My Post-Adoption Depression: It was as crippling as postpartum, and much less recognized.



Post Adoption DepressionNo one goes into adoption expecting to be the one in four or five adoptive parent who experiences post adoption depression. Here is a well-written piece from Slate, by a mom who experienced this after adopting her son.

For the first time ever, I was depressed. And as far as I knew, there was no name for the state in which I found myself. I couldn’t, after all, call it postpartum. I hadn’t gone through the hormonal roller coaster of pregnancy and recovery. I hadn’t experienced labor and delivery, nor was I breast-feeding, which some adoptive parents successfully train their bodies to do. Moreover, I’d had a clean bill of mental health as we moved through the adoption process. (In fact, any history of a prospective adoptive parent’s using antidepressants or receiving counseling of any kind, whether or not it’s related to depression, can derail their chances of adopting a child from certain countries, South Korea among them.) Nevertheless, I was in the throes of an adoptive parent’s version of postpartum depression.

It turns out I was not—am not—alone.
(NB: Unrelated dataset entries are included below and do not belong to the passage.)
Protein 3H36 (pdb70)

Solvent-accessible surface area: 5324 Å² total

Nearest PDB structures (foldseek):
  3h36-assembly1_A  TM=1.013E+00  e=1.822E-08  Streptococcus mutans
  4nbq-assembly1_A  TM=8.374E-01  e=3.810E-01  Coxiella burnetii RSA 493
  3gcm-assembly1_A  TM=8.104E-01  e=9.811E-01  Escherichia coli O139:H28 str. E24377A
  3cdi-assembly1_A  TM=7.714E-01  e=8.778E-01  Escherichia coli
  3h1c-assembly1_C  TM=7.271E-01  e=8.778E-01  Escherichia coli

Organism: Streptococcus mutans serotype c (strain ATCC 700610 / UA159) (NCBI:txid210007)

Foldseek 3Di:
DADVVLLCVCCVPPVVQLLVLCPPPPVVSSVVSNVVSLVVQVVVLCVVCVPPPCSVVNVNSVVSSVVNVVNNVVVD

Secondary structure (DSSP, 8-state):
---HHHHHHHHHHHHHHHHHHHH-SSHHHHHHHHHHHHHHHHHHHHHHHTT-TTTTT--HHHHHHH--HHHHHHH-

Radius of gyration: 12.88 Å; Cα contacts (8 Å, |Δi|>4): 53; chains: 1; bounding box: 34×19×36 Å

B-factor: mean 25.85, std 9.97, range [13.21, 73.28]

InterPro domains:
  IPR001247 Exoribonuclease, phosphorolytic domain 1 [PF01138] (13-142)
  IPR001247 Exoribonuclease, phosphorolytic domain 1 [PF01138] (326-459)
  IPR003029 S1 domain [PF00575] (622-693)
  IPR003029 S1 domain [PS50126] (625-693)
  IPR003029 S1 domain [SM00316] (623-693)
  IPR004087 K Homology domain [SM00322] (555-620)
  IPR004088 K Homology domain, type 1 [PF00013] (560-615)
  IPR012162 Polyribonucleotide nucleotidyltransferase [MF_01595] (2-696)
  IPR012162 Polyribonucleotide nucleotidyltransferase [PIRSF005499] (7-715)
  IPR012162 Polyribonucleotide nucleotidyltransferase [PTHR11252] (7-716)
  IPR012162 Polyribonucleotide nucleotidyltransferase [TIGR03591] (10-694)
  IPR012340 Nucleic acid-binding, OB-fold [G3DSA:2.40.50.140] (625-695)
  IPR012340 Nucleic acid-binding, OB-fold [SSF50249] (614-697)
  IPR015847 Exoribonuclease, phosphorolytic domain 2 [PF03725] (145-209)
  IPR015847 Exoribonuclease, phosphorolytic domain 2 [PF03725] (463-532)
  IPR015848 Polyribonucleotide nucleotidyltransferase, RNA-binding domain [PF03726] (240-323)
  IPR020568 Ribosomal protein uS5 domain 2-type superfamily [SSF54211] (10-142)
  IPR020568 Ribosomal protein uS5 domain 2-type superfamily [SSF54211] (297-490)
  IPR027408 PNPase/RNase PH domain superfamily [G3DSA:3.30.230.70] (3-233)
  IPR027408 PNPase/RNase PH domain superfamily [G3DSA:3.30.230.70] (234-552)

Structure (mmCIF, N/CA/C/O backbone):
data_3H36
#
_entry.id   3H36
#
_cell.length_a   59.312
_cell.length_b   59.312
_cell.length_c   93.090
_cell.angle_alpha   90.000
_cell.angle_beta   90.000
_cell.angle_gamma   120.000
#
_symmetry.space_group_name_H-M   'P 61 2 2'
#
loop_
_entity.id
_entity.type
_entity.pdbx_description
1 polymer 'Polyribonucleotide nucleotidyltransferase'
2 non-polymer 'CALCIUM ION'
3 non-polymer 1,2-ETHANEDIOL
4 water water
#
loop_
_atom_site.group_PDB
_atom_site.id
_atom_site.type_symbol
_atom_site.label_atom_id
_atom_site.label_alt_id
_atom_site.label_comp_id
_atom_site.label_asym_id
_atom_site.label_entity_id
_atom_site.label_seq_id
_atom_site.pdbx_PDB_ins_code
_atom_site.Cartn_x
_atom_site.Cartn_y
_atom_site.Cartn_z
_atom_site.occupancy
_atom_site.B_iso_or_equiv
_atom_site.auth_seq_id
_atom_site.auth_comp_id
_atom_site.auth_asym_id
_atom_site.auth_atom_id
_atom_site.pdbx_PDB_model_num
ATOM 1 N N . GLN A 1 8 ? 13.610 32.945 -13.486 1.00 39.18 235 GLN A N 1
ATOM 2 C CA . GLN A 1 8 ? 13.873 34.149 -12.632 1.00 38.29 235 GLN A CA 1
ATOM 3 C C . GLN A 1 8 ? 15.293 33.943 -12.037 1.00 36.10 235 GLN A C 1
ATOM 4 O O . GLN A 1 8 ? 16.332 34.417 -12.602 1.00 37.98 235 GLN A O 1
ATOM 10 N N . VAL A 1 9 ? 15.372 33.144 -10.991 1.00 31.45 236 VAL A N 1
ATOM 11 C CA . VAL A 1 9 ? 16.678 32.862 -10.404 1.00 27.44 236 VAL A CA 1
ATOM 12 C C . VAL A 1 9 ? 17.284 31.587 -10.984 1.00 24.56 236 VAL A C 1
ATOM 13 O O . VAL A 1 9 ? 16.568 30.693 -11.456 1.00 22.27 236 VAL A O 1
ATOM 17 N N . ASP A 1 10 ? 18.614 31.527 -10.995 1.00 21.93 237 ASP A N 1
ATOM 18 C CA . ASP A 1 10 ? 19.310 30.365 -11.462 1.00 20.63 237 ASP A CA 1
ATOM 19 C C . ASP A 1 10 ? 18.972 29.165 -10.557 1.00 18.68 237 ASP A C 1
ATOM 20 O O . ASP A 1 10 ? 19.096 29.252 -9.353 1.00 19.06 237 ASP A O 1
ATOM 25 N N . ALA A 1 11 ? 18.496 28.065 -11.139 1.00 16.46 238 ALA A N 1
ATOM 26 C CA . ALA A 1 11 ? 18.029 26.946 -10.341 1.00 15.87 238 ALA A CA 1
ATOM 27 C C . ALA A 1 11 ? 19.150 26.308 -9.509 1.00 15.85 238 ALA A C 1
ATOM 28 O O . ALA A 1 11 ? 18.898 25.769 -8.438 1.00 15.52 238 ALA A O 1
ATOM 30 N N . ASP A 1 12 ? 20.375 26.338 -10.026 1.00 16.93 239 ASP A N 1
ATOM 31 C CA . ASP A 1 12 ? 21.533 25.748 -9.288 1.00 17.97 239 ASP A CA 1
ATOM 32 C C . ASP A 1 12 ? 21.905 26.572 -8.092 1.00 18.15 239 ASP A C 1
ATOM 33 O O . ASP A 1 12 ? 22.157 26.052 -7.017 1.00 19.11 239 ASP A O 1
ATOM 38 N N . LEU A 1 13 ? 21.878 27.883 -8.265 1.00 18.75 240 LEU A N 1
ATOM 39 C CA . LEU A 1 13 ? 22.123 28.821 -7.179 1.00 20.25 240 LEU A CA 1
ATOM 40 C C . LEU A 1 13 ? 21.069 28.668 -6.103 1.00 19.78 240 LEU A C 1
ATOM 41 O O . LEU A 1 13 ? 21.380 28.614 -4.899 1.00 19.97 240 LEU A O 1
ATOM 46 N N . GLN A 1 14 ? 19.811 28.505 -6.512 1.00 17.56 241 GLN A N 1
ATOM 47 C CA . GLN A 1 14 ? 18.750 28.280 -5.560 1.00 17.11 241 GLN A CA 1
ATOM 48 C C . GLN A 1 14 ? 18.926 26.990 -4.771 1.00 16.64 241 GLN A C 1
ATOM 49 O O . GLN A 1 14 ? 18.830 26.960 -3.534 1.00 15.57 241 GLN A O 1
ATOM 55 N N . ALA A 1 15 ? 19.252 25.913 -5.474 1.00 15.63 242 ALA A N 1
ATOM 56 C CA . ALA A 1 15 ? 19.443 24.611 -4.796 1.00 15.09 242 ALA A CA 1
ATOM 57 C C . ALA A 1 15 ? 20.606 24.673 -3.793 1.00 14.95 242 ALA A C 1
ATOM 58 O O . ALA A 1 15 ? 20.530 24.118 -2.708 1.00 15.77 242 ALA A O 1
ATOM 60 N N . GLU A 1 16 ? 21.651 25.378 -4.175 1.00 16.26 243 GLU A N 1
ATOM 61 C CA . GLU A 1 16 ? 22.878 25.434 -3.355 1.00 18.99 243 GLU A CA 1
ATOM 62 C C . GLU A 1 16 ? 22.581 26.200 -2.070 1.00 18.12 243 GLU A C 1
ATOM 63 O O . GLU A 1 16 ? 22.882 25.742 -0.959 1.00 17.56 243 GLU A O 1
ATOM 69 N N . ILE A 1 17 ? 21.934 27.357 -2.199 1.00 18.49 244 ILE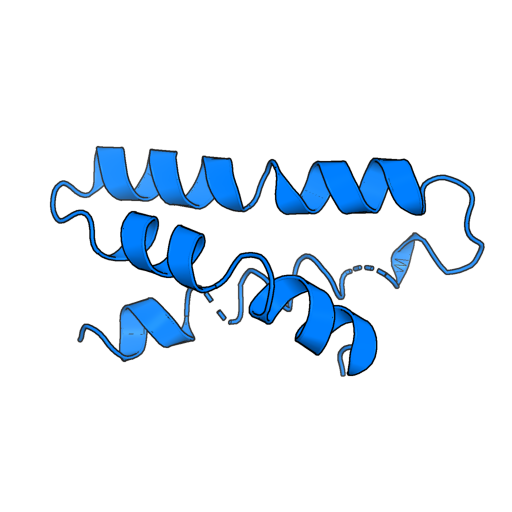 A N 1
ATOM 70 C CA . ILE A 1 17 ? 21.662 28.183 -1.023 1.00 18.55 244 ILE A CA 1
ATOM 71 C C . ILE A 1 17 ? 20.572 27.601 -0.128 1.00 18.86 244 ILE A C 1
ATOM 72 O O . ILE A 1 17 ? 20.688 27.588 1.089 1.00 19.02 244 ILE A O 1
ATOM 77 N N . VAL A 1 18 ? 19.485 27.142 -0.730 1.00 18.79 245 VAL A N 1
ATOM 78 C CA . VAL A 1 18 ? 18.453 26.475 0.043 1.00 19.46 245 VAL A CA 1
ATOM 79 C C . VAL A 1 18 ? 19.023 25.264 0.809 1.00 19.94 245 VAL A C 1
ATOM 80 O O . VAL A 1 18 ? 18.760 25.080 2.023 1.00 19.70 245 VAL A O 1
ATOM 84 N N . GLY A 1 19 ? 19.815 24.459 0.116 1.00 20.40 246 GLY A N 1
ATOM 85 C CA . GLY A 1 19 ? 20.386 23.250 0.678 1.00 20.55 246 GLY A CA 1
ATOM 86 C C . GLY A 1 19 ? 21.266 23.522 1.889 1.00 21.18 246 GLY A C 1
ATOM 87 O O . GLY A 1 19 ? 21.158 22.838 2.912 1.00 22.33 246 GLY A O 1
ATOM 88 N N A LYS A 1 20 ? 22.160 24.494 1.747 0.50 20.85 247 LYS A N 1
ATOM 89 N N B LYS A 1 20 ? 22.134 24.517 1.785 0.50 20.15 247 LYS A N 1
ATOM 90 C CA A LYS A 1 20 ? 23.103 24.844 2.792 0.50 21.47 247 LYS A CA 1
ATOM 91 C CA B LYS A 1 20 ? 23.079 24.788 2.849 0.50 20.18 247 LYS A CA 1
ATOM 92 C C A LYS A 1 20 ? 22.447 25.593 3.959 0.50 20.76 247 LYS A C 1
ATOM 93 C C B LYS A 1 20 ? 22.572 25.715 3.948 0.50 20.10 247 LYS A C 1
ATOM 94 O O A LYS A 1 20 ? 22.723 25.293 5.119 0.50 21.07 247 LYS A O 1
ATOM 95 O O B LYS A 1 20 ? 23.131 25.711 5.055 0.50 19.84 247 LYS A O 1
ATOM 106 N N . TYR A 1 21 ? 21.583 26.562 3.653 1.00 19.14 248 TYR A N 1
ATOM 107 C CA . TYR A 1 21 ? 21.220 27.619 4.602 1.00 18.87 248 TYR A CA 1
ATOM 108 C C . TYR A 1 21 ? 19.787 27.691 5.013 1.00 19.07 248 TYR A C 1
ATOM 109 O O . TYR A 1 21 ? 19.445 28.493 5.881 1.00 19.37 248 TYR A O 1
ATOM 118 N N . ASN A 1 22 ? 18.892 26.919 4.383 1.00 19.72 249 ASN A N 1
ATOM 119 C CA . ASN A 1 22 ? 17.487 27.079 4.731 1.00 20.11 249 ASN A CA 1
ATOM 120 C C . ASN A 1 22 ? 17.201 26.763 6.217 1.00 19.72 249 ASN A C 1
ATOM 121 O O . ASN A 1 22 ? 16.439 27.470 6.860 1.00 19.04 249 ASN A O 1
ATOM 126 N N . ALA A 1 23 ? 17.797 25.703 6.745 1.00 18.16 250 ALA A N 1
ATOM 127 C CA . ALA A 1 23 ? 17.535 25.308 8.135 1.00 18.90 250 ALA A CA 1
ATOM 128 C C . ALA A 1 23 ? 17.961 26.446 9.083 1.00 18.34 250 ALA A C 1
ATOM 129 O O . ALA A 1 23 ? 17.246 26.790 10.039 1.00 18.40 250 ALA A O 1
ATOM 131 N N . ASP A 1 24 ? 19.089 27.077 8.778 1.00 18.64 251 ASP A N 1
ATOM 132 C CA . ASP A 1 24 ? 19.598 28.202 9.601 1.00 18.97 251 ASP A CA 1
ATOM 133 C C . ASP A 1 24 ? 18.683 29.411 9.519 1.00 18.50 251 ASP A C 1
ATOM 134 O O . ASP A 1 24 ? 18.388 30.050 10.537 1.00 17.81 251 ASP A O 1
ATOM 139 N N . LEU A 1 25 ? 18.248 29.764 8.297 1.00 17.39 252 LEU A N 1
ATOM 140 C CA . LEU A 1 25 ? 17.331 30.883 8.148 1.00 18.79 252 LEU A CA 1
ATOM 141 C C . LEU A 1 25 ? 16.022 30.560 8.851 1.00 18.69 252 LEU A C 1
ATOM 142 O O . LEU A 1 25 ? 15.426 31.418 9.515 1.00 17.60 252 LEU A O 1
ATOM 147 N N . GLN A 1 26 ? 15.557 29.310 8.732 1.00 18.50 253 GLN A N 1
ATOM 148 C CA . GLN A 1 26 ? 14.357 28.920 9.463 1.00 20.00 253 GLN A CA 1
ATOM 149 C C . GLN A 1 26 ? 14.476 29.124 10.983 1.00 18.94 253 GLN A C 1
ATOM 150 O O . GLN A 1 26 ? 13.572 29.652 11.609 1.00 16.92 253 GLN A O 1
ATOM 156 N N . LYS A 1 27 ? 15.592 28.699 11.571 1.00 18.95 254 LYS A N 1
ATOM 157 C CA . LYS A 1 27 ? 15.788 28.846 13.005 1.00 17.83 254 LYS A CA 1
ATOM 158 C C . LYS A 1 27 ? 15.753 30.326 13.384 1.00 17.10 254 LYS A C 1
ATOM 159 O O . LYS A 1 27 ? 15.135 30.720 14.370 1.00 17.98 254 LYS A O 1
ATOM 165 N N . ALA A 1 28 ? 16.442 31.147 12.593 1.00 16.38 255 ALA A N 1
ATOM 166 C CA . ALA A 1 28 ? 16.461 32.595 12.829 1.00 16.52 255 ALA A CA 1
ATOM 167 C C . ALA A 1 28 ? 15.046 33.180 12.827 1.00 16.32 255 ALA A C 1
ATOM 168 O O . ALA A 1 28 ? 14.697 34.000 13.693 1.00 17.67 255 ALA A O 1
ATOM 170 N N . VAL A 1 29 ? 14.226 32.809 11.825 1.00 16.05 256 VAL A N 1
ATOM 171 C CA . VAL A 1 29 ? 12.868 33.311 11.715 1.00 16.48 256 VAL A CA 1
ATOM 172 C C . VAL A 1 29 ? 11.991 32.819 12.852 1.00 17.51 256 VAL A C 1
ATOM 173 O O . VAL A 1 29 ? 1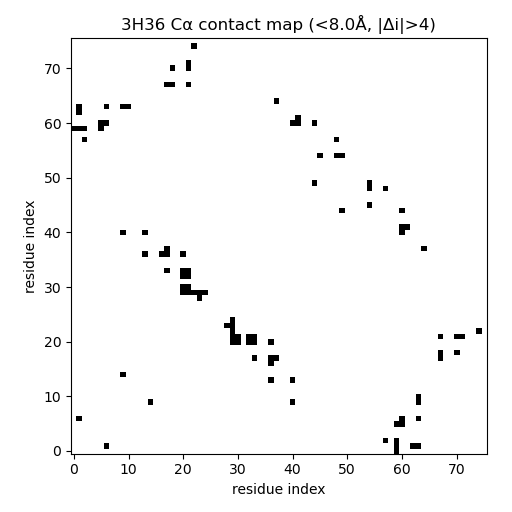1.069 33.522 13.329 1.00 18.23 256 VAL A O 1
ATOM 177 N N . GLN A 1 30 ? 12.287 31.618 13.328 1.00 17.95 257 GLN A N 1
ATOM 178 C CA . GLN A 1 30 ? 11.505 30.973 14.402 1.00 18.20 257 GLN A CA 1
ATOM 179 C C . GLN A 1 30 ? 11.725 31.536 15.802 1.00 17.60 257 GLN A C 1
ATOM 180 O O . GLN A 1 30 ? 10.961 31.259 16.707 1.00 17.70 257 GLN A O 1
ATOM 186 N N . ILE A 1 31 ? 12.796 32.300 15.993 1.00 16.84 258 ILE A N 1
ATOM 187 C CA . ILE A 1 31 ? 13.022 32.976 17.259 1.00 15.48 258 ILE A CA 1
ATOM 188 C C . ILE A 1 31 ? 11.862 33.938 17.503 1.00 17.45 258 ILE A C 1
ATOM 189 O O . ILE A 1 31 ? 11.563 34.770 16.629 1.00 17.09 258 ILE A O 1
ATOM 194 N N . GLU A 1 32 ? 11.183 33.805 18.642 1.00 16.45 259 GLU A N 1
ATOM 195 C CA . GLU A 1 32 ? 9.986 34.569 18.946 1.00 18.06 259 GLU A CA 1
ATOM 196 C C . GLU A 1 32 ? 10.266 36.002 19.345 1.00 17.94 259 GLU A C 1
ATOM 197 O O . GLU A 1 32 ? 9.492 36.917 18.972 1.00 19.75 259 GLU A O 1
ATOM 203 N N . GLU A 1 33 ? 11.387 36.237 20.023 1.00 16.60 260 GLU A N 1
ATOM 204 C CA . GLU A 1 33 ? 11.768 37.590 20.422 1.00 16.32 260 GLU A CA 1
ATOM 205 C C . GLU A 1 33 ? 12.143 38.321 19.125 1.00 16.39 260 GLU A C 1
ATOM 206 O O . GLU A 1 33 ? 13.084 37.963 18.438 1.00 16.09 260 GLU A O 1
ATOM 212 N N . LYS A 1 34 ? 11.343 39.308 18.761 1.00 17.07 261 LYS A N 1
ATOM 213 C CA . LYS A 1 34 ? 11.394 39.833 17.379 1.00 18.21 261 LYS A CA 1
ATOM 214 C C . LYS A 1 34 ? 12.671 40.590 17.034 1.00 17.40 261 LYS A C 1
ATOM 215 O O . LYS A 1 34 ? 13.144 40.506 15.911 1.00 17.02 261 LYS A O 1
ATOM 221 N N . LYS A 1 35 ? 13.269 41.252 18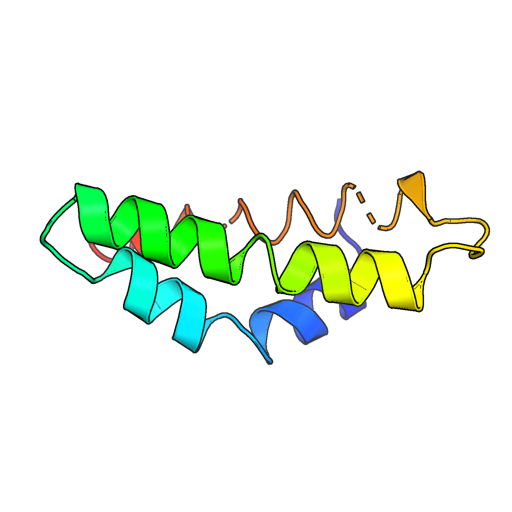.016 1.00 17.52 262 LYS A N 1
ATOM 222 C CA . LYS A 1 35 ? 14.557 41.937 17.769 1.00 18.28 262 LYS A CA 1
ATOM 223 C C . LYS A 1 35 ? 15.666 40.919 17.486 1.00 17.11 262 LYS A C 1
ATOM 224 O O . LYS A 1 35 ? 16.427 41.062 16.509 1.00 17.30 262 LYS A O 1
ATOM 230 N N . ALA A 1 36 ? 15.758 39.892 18.334 1.00 16.12 263 ALA A N 1
ATOM 231 C CA . ALA A 1 36 ? 16.761 38.862 18.162 1.00 16.22 263 ALA A CA 1
ATOM 232 C C . ALA A 1 36 ? 16.534 38.126 16.877 1.00 16.29 263 ALA A C 1
ATOM 233 O O . ALA A 1 36 ? 17.492 37.799 16.170 1.00 16.06 263 ALA A O 1
ATOM 235 N N . SER A 1 37 ? 15.268 37.864 16.543 1.00 15.64 264 SER A N 1
ATOM 236 C CA . SER A 1 37 ? 14.975 37.213 15.251 1.00 15.38 264 SER A CA 1
ATOM 237 C C . SER A 1 37 ? 15.441 38.052 14.055 1.00 15.32 264 SER A C 1
ATOM 238 O O . SER A 1 37 ? 16.018 37.558 13.101 1.00 15.47 264 SER A O 1
ATOM 241 N N . GLU A 1 38 ? 15.192 39.337 14.117 1.00 15.75 265 GLU A N 1
ATOM 242 C CA . GLU A 1 38 ? 15.611 40.243 13.055 1.00 16.28 265 GLU A CA 1
ATOM 243 C C . GLU A 1 38 ? 17.125 40.237 12.936 1.00 17.53 265 GLU A C 1
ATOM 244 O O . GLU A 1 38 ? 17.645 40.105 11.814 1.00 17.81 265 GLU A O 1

A March 2012 Purdue University studysuggests that between 18 and 26 percent of adoptive mothers struggle with post-adoption depression, brought on by extreme fatigue, unrealistic expectations of parenthood or a lack of community support.

04/04/2016 | by News | Categories: Adoption, Adoption News | 2 Comments

2 Responses to My Post-Adoption Depression: It was as crippling as postpartum, and much less recognized.

  1. Avatar Jessica says:

    Wow, makes one wonder how awful her son’s birth mother is handling her postpartum, with both those hormones and added distress over a permanent decision likely resulting from unfortunate circumstances & conditioning that this made her unworthy to parent.

    • Tracy Whitney Tracy Whitney says:

      Yes, we are advocates for both women to get the care and support they need to navigate the new and often overwhelming emotions following adoption. It’s one of the reasons we are committed to educating folks about Open Adoption – both women benefit from the connection and support and shared interest in seeing the child thrive.